** Task input follows **

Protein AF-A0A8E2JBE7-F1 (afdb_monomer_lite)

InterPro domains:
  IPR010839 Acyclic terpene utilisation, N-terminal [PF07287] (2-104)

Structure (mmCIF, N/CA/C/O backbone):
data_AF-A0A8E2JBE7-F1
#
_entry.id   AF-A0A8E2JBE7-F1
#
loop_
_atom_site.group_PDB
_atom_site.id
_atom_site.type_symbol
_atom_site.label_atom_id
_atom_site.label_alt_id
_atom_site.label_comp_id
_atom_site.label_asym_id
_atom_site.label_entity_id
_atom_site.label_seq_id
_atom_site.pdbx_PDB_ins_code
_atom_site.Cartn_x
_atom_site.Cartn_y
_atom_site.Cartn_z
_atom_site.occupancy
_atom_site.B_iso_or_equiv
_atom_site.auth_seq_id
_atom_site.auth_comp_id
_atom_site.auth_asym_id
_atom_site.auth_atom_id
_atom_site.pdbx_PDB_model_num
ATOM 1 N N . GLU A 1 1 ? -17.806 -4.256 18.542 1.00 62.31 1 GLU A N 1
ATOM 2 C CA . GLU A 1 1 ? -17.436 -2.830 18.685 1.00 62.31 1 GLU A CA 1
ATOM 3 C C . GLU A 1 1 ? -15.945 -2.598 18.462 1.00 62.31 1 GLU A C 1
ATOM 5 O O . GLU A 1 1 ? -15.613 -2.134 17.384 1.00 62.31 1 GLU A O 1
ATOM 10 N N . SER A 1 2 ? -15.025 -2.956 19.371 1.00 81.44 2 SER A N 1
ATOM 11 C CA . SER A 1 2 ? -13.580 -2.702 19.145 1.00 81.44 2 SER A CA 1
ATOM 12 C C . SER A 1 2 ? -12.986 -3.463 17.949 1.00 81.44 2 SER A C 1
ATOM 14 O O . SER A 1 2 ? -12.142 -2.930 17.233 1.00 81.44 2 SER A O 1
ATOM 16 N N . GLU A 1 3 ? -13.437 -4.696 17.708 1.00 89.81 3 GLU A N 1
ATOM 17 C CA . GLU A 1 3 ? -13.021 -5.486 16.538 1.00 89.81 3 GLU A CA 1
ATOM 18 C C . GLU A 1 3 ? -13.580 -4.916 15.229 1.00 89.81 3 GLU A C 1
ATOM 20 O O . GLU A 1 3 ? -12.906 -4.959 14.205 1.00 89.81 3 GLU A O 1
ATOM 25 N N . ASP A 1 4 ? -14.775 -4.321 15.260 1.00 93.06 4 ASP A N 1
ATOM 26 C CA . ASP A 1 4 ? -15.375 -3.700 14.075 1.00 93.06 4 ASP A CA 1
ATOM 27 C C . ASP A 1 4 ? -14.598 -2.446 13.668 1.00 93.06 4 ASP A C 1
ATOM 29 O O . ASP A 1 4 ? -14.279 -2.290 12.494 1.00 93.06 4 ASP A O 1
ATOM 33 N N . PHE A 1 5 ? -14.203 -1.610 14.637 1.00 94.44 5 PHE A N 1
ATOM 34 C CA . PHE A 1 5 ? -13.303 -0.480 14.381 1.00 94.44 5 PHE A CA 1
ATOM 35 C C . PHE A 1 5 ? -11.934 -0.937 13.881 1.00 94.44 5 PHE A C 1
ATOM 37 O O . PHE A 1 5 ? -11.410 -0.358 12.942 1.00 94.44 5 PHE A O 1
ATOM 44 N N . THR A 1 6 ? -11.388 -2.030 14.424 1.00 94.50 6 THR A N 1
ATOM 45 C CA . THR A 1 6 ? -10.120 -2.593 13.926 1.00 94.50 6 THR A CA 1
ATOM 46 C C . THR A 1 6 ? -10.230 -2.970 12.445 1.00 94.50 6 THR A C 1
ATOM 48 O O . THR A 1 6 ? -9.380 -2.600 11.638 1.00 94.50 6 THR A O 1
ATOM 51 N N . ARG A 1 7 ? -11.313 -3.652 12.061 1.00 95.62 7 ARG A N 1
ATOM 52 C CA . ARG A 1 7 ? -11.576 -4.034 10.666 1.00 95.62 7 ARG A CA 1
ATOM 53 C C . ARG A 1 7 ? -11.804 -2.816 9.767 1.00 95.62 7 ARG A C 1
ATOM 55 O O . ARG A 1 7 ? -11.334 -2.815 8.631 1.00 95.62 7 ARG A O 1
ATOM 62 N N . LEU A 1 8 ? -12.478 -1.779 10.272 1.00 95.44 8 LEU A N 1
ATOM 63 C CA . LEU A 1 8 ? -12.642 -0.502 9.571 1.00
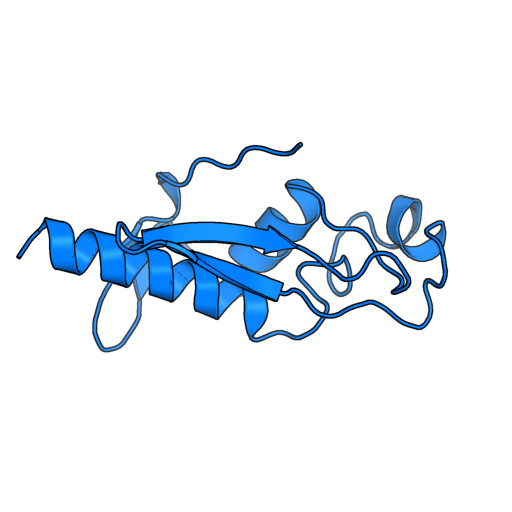 95.44 8 LEU A CA 1
ATOM 64 C C . LEU A 1 8 ? -11.300 0.199 9.349 1.00 95.44 8 LEU A C 1
ATOM 66 O O . LEU A 1 8 ? -11.0
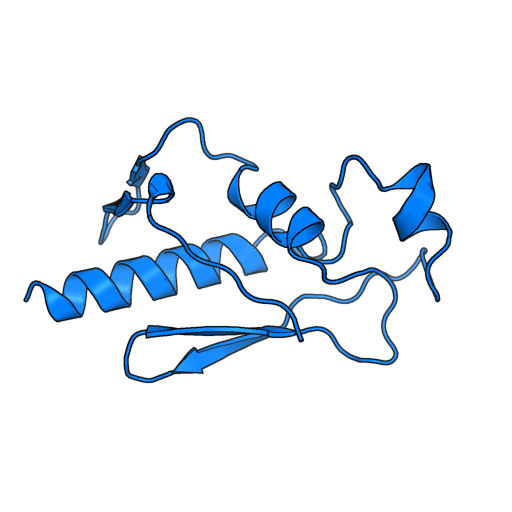35 0.606 8.222 1.00 95.44 8 LEU A O 1
ATOM 70 N N . SER A 1 9 ? -10.419 0.249 10.354 1.00 95.94 9 SER A N 1
ATOM 71 C CA . SER A 1 9 ? -9.070 0.800 10.197 1.00 95.94 9 SER A CA 1
ATOM 72 C C . SER A 1 9 ? -8.300 0.071 9.098 1.00 95.94 9 SER A C 1
ATOM 74 O O . SER A 1 9 ? -7.616 0.703 8.300 1.00 95.94 9 SER A O 1
ATOM 76 N N . TYR A 1 10 ? -8.411 -1.258 9.017 1.00 96.56 10 TYR A N 1
ATOM 77 C CA . TYR A 1 10 ? -7.672 -2.029 8.014 1.00 96.56 10 TYR A CA 1
ATOM 78 C C . TYR A 1 10 ? -8.213 -1.744 6.609 1.00 96.56 10 TYR A C 1
ATOM 80 O O . TYR A 1 10 ? -7.433 -1.509 5.687 1.00 96.56 10 TYR A O 1
ATOM 88 N N . ALA A 1 11 ? -9.540 -1.677 6.460 1.00 96.12 11 ALA A N 1
ATOM 89 C CA . ALA A 1 11 ? -10.185 -1.289 5.209 1.00 96.12 11 ALA A CA 1
ATOM 90 C C . ALA A 1 11 ? -9.841 0.154 4.795 1.00 96.12 11 ALA A C 1
ATOM 92 O O . ALA A 1 11 ? -9.606 0.409 3.615 1.00 96.12 11 ALA A O 1
ATOM 93 N N . LEU A 1 12 ? -9.752 1.078 5.756 1.00 96.38 12 LEU A N 1
ATOM 94 C CA . LEU A 1 12 ? -9.339 2.461 5.529 1.00 96.38 12 LEU A CA 1
ATOM 95 C C . LEU A 1 12 ? -7.910 2.527 4.971 1.00 96.38 12 LEU A C 1
ATOM 97 O O . LEU A 1 12 ? -7.671 3.185 3.960 1.00 96.38 12 LEU A O 1
ATOM 101 N N . ILE A 1 13 ? -6.968 1.794 5.572 1.00 96.75 13 ILE A N 1
ATOM 102 C CA . ILE A 1 13 ? -5.586 1.728 5.077 1.00 96.75 13 ILE A CA 1
ATOM 103 C C . ILE A 1 13 ? -5.511 1.053 3.703 1.00 96.75 13 ILE A C 1
ATOM 105 O O . ILE A 1 13 ? -4.798 1.535 2.823 1.00 96.75 13 ILE A O 1
ATOM 109 N N . ALA A 1 14 ? -6.262 -0.026 3.484 1.00 97.12 14 ALA A N 1
ATOM 110 C CA . ALA A 1 14 ? -6.344 -0.679 2.181 1.00 97.12 14 ALA A CA 1
ATOM 111 C C . ALA A 1 14 ? -6.860 0.275 1.089 1.00 97.12 14 ALA A C 1
ATOM 113 O O . ALA A 1 14 ? -6.300 0.311 -0.007 1.00 97.12 14 ALA A O 1
ATOM 114 N N . GLY A 1 15 ? -7.890 1.069 1.402 1.00 95.94 15 GLY A N 1
ATOM 115 C CA . GLY A 1 15 ? -8.446 2.096 0.521 1.00 95.94 15 GLY A CA 1
ATOM 116 C C . GLY A 1 15 ? -7.440 3.200 0.197 1.00 95.94 15 GLY A C 1
ATOM 117 O O . GLY A 1 15 ? -7.207 3.484 -0.977 1.00 95.94 15 GLY A O 1
ATOM 118 N N . HIS A 1 16 ? -6.783 3.749 1.225 1.00 96.00 16 HIS A N 1
ATOM 119 C CA . HIS A 1 16 ? -5.714 4.749 1.083 1.00 96.00 16 HIS A CA 1
ATOM 120 C C . HIS A 1 16 ? -4.595 4.285 0.142 1.00 96.00 16 HIS A C 1
ATOM 122 O O . HIS A 1 16 ? -4.088 5.034 -0.694 1.00 96.00 16 HIS A O 1
ATOM 128 N N . LEU A 1 17 ? -4.204 3.014 0.247 1.00 96.81 17 LEU A N 1
ATOM 129 C CA . LEU A 1 17 ? -3.148 2.465 -0.595 1.00 96.81 17 LEU A CA 1
ATOM 130 C C . LEU A 1 17 ? -3.577 2.411 -2.074 1.00 96.81 17 LEU A C 1
ATOM 132 O O . LEU A 1 17 ? -2.775 2.736 -2.942 1.00 96.81 17 LEU A O 1
ATOM 136 N N . ILE A 1 18 ? -4.825 2.079 -2.405 1.00 96.25 18 ILE A N 1
ATOM 137 C CA . ILE A 1 18 ? -5.233 1.895 -3.813 1.00 96.25 18 ILE A CA 1
ATOM 138 C C . ILE A 1 18 ? -5.794 3.140 -4.511 1.00 96.25 18 ILE A C 1
ATOM 1
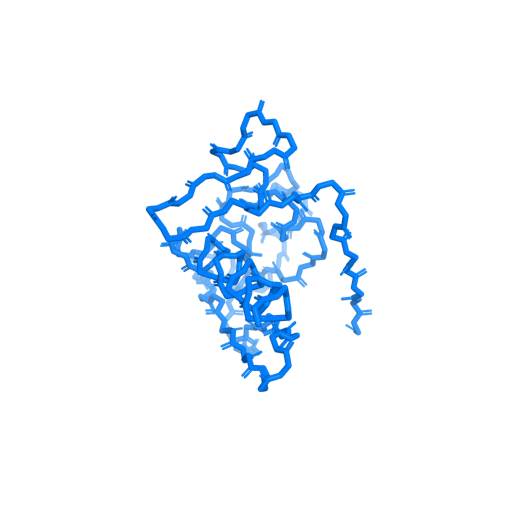40 O O . ILE A 1 18 ? -5.980 3.111 -5.728 1.00 96.25 18 ILE A O 1
ATOM 144 N N . GLU A 1 19 ? -6.070 4.229 -3.793 1.00 95.25 19 GLU A N 1
ATOM 145 C CA . GLU A 1 19 ? -6.743 5.397 -4.381 1.00 95.25 19 GLU A CA 1
ATOM 146 C C . GLU A 1 19 ? -5.867 6.226 -5.340 1.00 95.25 19 GLU A C 1
ATOM 148 O O . GLU A 1 19 ? -6.346 6.683 -6.381 1.00 95.25 19 GLU A O 1
ATOM 153 N N . CYS A 1 20 ? -4.564 6.356 -5.069 1.00 94.12 20 CYS A N 1
ATOM 154 C CA . CYS A 1 20 ? -3.635 7.172 -5.863 1.00 94.12 20 CYS A CA 1
ATOM 155 C C . CYS A 1 20 ? -3.050 6.443 -7.095 1.00 94.12 20 CYS A C 1
ATOM 157 O O . CYS A 1 20 ? -1.909 6.681 -7.503 1.00 94.12 20 CYS A O 1
ATOM 159 N N . SER A 1 21 ? -3.818 5.554 -7.735 1.00 94.19 21 SER A N 1
ATOM 160 C CA . SER A 1 21 ? -3.399 4.815 -8.941 1.00 94.19 21 SER A CA 1
ATOM 161 C C . SER A 1 21 ? -2.113 3.992 -8.733 1.00 94.19 21 SER A C 1
ATOM 163 O O . SER A 1 21 ? -2.066 3.104 -7.889 1.00 94.19 21 SER A O 1
ATOM 165 N N . SER A 1 22 ? -1.056 4.231 -9.518 1.00 95.25 22 SER A N 1
ATOM 166 C CA . SER A 1 22 ? 0.153 3.400 -9.558 1.00 95.25 22 SER A CA 1
ATOM 167 C C . SER A 1 22 ? 1.204 3.777 -8.508 1.00 95.25 22 SER A C 1
ATOM 169 O O . SER A 1 22 ? 2.373 3.422 -8.648 1.00 95.25 22 SER A O 1
ATOM 171 N N . TYR A 1 23 ? 0.856 4.550 -7.476 1.00 96.25 23 TYR A N 1
ATOM 172 C CA . TYR A 1 23 ? 1.842 5.001 -6.485 1.00 96.25 23 TYR A CA 1
ATOM 173 C C . TYR A 1 23 ? 2.387 3.831 -5.661 1.00 96.25 23 TYR A C 1
ATOM 175 O O . TYR A 1 23 ? 3.604 3.697 -5.524 1.00 96.25 23 TYR A O 1
ATOM 183 N N . VAL A 1 24 ? 1.510 2.912 -5.245 1.00 96.81 24 VAL A N 1
ATOM 184 C CA . VAL A 1 24 ? 1.886 1.656 -4.567 1.00 96.81 24 VAL A CA 1
ATOM 185 C C . VAL A 1 24 ? 2.805 0.784 -5.412 1.00 96.81 24 VAL A C 1
ATOM 187 O O . VAL A 1 24 ? 3.616 0.038 -4.870 1.00 96.81 24 VAL A O 1
ATOM 190 N N . THR A 1 25 ? 2.711 0.885 -6.737 1.00 96.19 25 THR A N 1
ATOM 191 C CA . THR A 1 25 ? 3.542 0.132 -7.685 1.00 96.19 25 THR A CA 1
ATOM 192 C C . THR A 1 25 ? 4.760 0.928 -8.181 1.00 96.19 25 THR A C 1
ATOM 194 O O . THR A 1 25 ? 5.417 0.542 -9.152 1.00 96.19 25 THR A O 1
ATOM 197 N N . GLY A 1 26 ? 5.091 2.037 -7.505 1.00 95.50 26 GLY A N 1
ATOM 198 C CA . GLY A 1 26 ? 6.320 2.805 -7.711 1.00 95.50 26 GLY A CA 1
ATOM 199 C C . GLY A 1 26 ? 6.153 4.152 -8.418 1.00 95.50 26 GLY A C 1
ATOM 200 O O . GLY A 1 26 ? 7.151 4.821 -8.663 1.00 95.50 26 GLY A O 1
ATOM 201 N N . GLY A 1 27 ? 4.931 4.587 -8.735 1.00 94.25 27 GLY A N 1
ATOM 202 C CA . GLY A 1 27 ? 4.673 5.840 -9.461 1.00 94.25 27 GLY A CA 1
ATOM 203 C C . GLY A 1 27 ? 5.114 7.115 -8.731 1.00 94.25 27 GLY A C 1
ATOM 204 O O . GLY A 1 27 ? 5.471 8.093 -9.382 1.00 94.25 27 GLY A O 1
ATOM 205 N N . TYR A 1 28 ? 5.148 7.089 -7.396 1.00 93.62 28 TYR A N 1
ATOM 206 C CA . TYR A 1 28 ? 5.647 8.180 -6.553 1.00 93.62 28 TYR A CA 1
ATOM 207 C C . TYR A 1 28 ? 6.548 7.627 -5.448 1.00 93.62 28 TYR A C 1
ATOM 209 O O . TYR A 1 28 ? 6.225 7.625 -4.260 1.00 93.62 28 TYR A O 1
ATOM 217 N N . TYR A 1 29 ? 7.684 7.080 -5.878 1.00 96.00 29 TYR A N 1
ATOM 218 C CA . TYR A 1 29 ? 8.640 6.390 -5.022 1.00 96.00 29 TYR A CA 1
ATOM 219 C C . TYR A 1 29 ? 10.041 6.990 -5.157 1.00 96.00 29 TYR A C 1
ATOM 221 O O . TYR A 1 29 ? 10.508 7.258 -6.259 1.00 96.00 29 TYR A O 1
ATOM 229 N N . ILE A 1 30 ? 10.757 7.176 -4.046 1.00 94.06 30 ILE A N 1
ATOM 230 C CA . ILE A 1 30 ? 12.104 7.774 -4.072 1.00 94.06 30 ILE A CA 1
ATOM
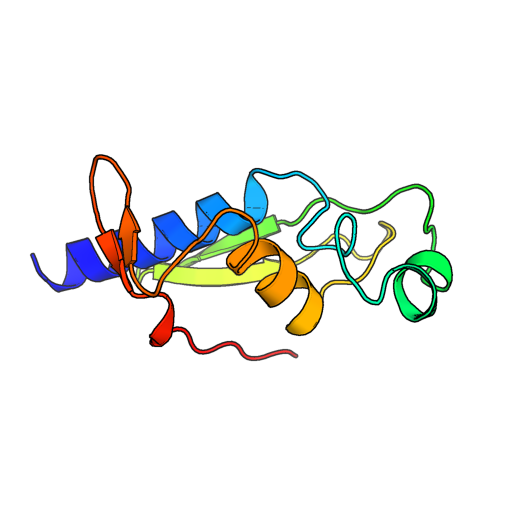 231 C C . ILE A 1 30 ? 13.128 6.922 -4.841 1.00 94.06 30 ILE A C 1
ATOM 233 O O . ILE A 1 30 ? 14.055 7.459 -5.443 1.00 94.06 30 ILE A O 1
ATOM 237 N N . GLY A 1 31 ? 12.938 5.599 -4.878 1.00 94.38 31 GLY A N 1
ATOM 238 C CA . GLY A 1 31 ? 13.757 4.676 -5.666 1.00 94.38 31 GLY A CA 1
ATOM 239 C C . GLY A 1 31 ? 13.405 4.646 -7.157 1.00 94.38 31 GLY A C 1
ATOM 240 O O . GLY A 1 31 ? 13.889 3.770 -7.870 1.00 94.38 31 GLY A O 1
ATOM 241 N N . PHE A 1 32 ? 12.583 5.579 -7.657 1.00 93.50 32 PHE A N 1
ATOM 242 C CA . PHE A 1 32 ? 12.081 5.571 -9.035 1.00 93.50 32 PHE A CA 1
ATOM 243 C C . PHE A 1 32 ? 13.184 5.413 -10.091 1.00 93.50 32 PHE A C 1
ATOM 245 O O . PHE A 1 32 ? 13.098 4.539 -10.949 1.00 93.50 32 PHE A O 1
ATOM 252 N N . GLU A 1 33 ? 14.251 6.210 -10.010 1.00 94.62 33 GLU A N 1
ATOM 253 C CA . GLU A 1 33 ? 15.331 6.188 -11.005 1.00 94.62 33 GLU A CA 1
ATOM 254 C C . GLU A 1 33 ? 16.131 4.874 -10.994 1.00 94.62 33 GLU A C 1
ATOM 256 O O . GLU A 1 33 ? 16.527 4.357 -12.041 1.00 94.62 33 GLU A O 1
ATOM 261 N N . ASN A 1 34 ? 16.366 4.320 -9.804 1.00 95.19 34 ASN A N 1
ATOM 262 C CA . ASN A 1 34 ? 17.243 3.165 -9.628 1.00 95.19 34 ASN A CA 1
ATOM 263 C C . ASN A 1 34 ? 16.511 1.826 -9.731 1.00 95.19 34 ASN A C 1
ATOM 265 O O . ASN A 1 34 ? 17.142 0.832 -10.083 1.00 95.19 34 ASN A O 1
ATOM 269 N N . GLU A 1 35 ? 15.210 1.795 -9.455 1.00 95.44 35 GLU A N 1
ATOM 270 C CA . GLU A 1 35 ? 14.424 0.564 -9.380 1.00 95.44 35 GLU A CA 1
ATOM 271 C C . GLU A 1 35 ? 13.296 0.568 -10.414 1.00 95.44 35 GLU A C 1
ATOM 273 O O . GLU A 1 35 ? 13.282 -0.271 -11.312 1.00 95.44 35 GLU A O 1
ATOM 278 N N . VAL A 1 36 ? 12.394 1.553 -10.357 1.00 95.19 36 VAL A N 1
ATOM 279 C CA . VAL A 1 36 ? 11.179 1.581 -11.193 1.00 95.19 36 VAL A CA 1
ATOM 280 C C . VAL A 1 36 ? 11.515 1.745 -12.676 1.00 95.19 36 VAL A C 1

** End of Task input **

> **What needs to be done**: Where the listing above has a line with "ATOM 17 C CA", start there, and output every line exactly through the line with "ATOM 26 C CA", which is also included.

> **Reply to the exercise**:
ATOM 17 C CA . GLU A 1 3 ? -13.021 -5.486 16.538 1.00 89.81 3 GLU A CA 1
ATOM 18 C C . GLU A 1 3 ? -13.580 -4.916 15.229 1.00 89.81 3 GLU A C 1
ATOM 20 O O . GLU A 1 3 ? -12.906 -4.959 14.205 1.00 89.81 3 GLU A O 1
ATOM 25 N N . ASP A 1 4 ? -14.775 -4.321 15.260 1.00 93.06 4 ASP A N 1
ATOM 26 C CA . ASP A 1 4 ? -15.375 -3.700 14.075 1.00 93.06 4 ASP A CA 1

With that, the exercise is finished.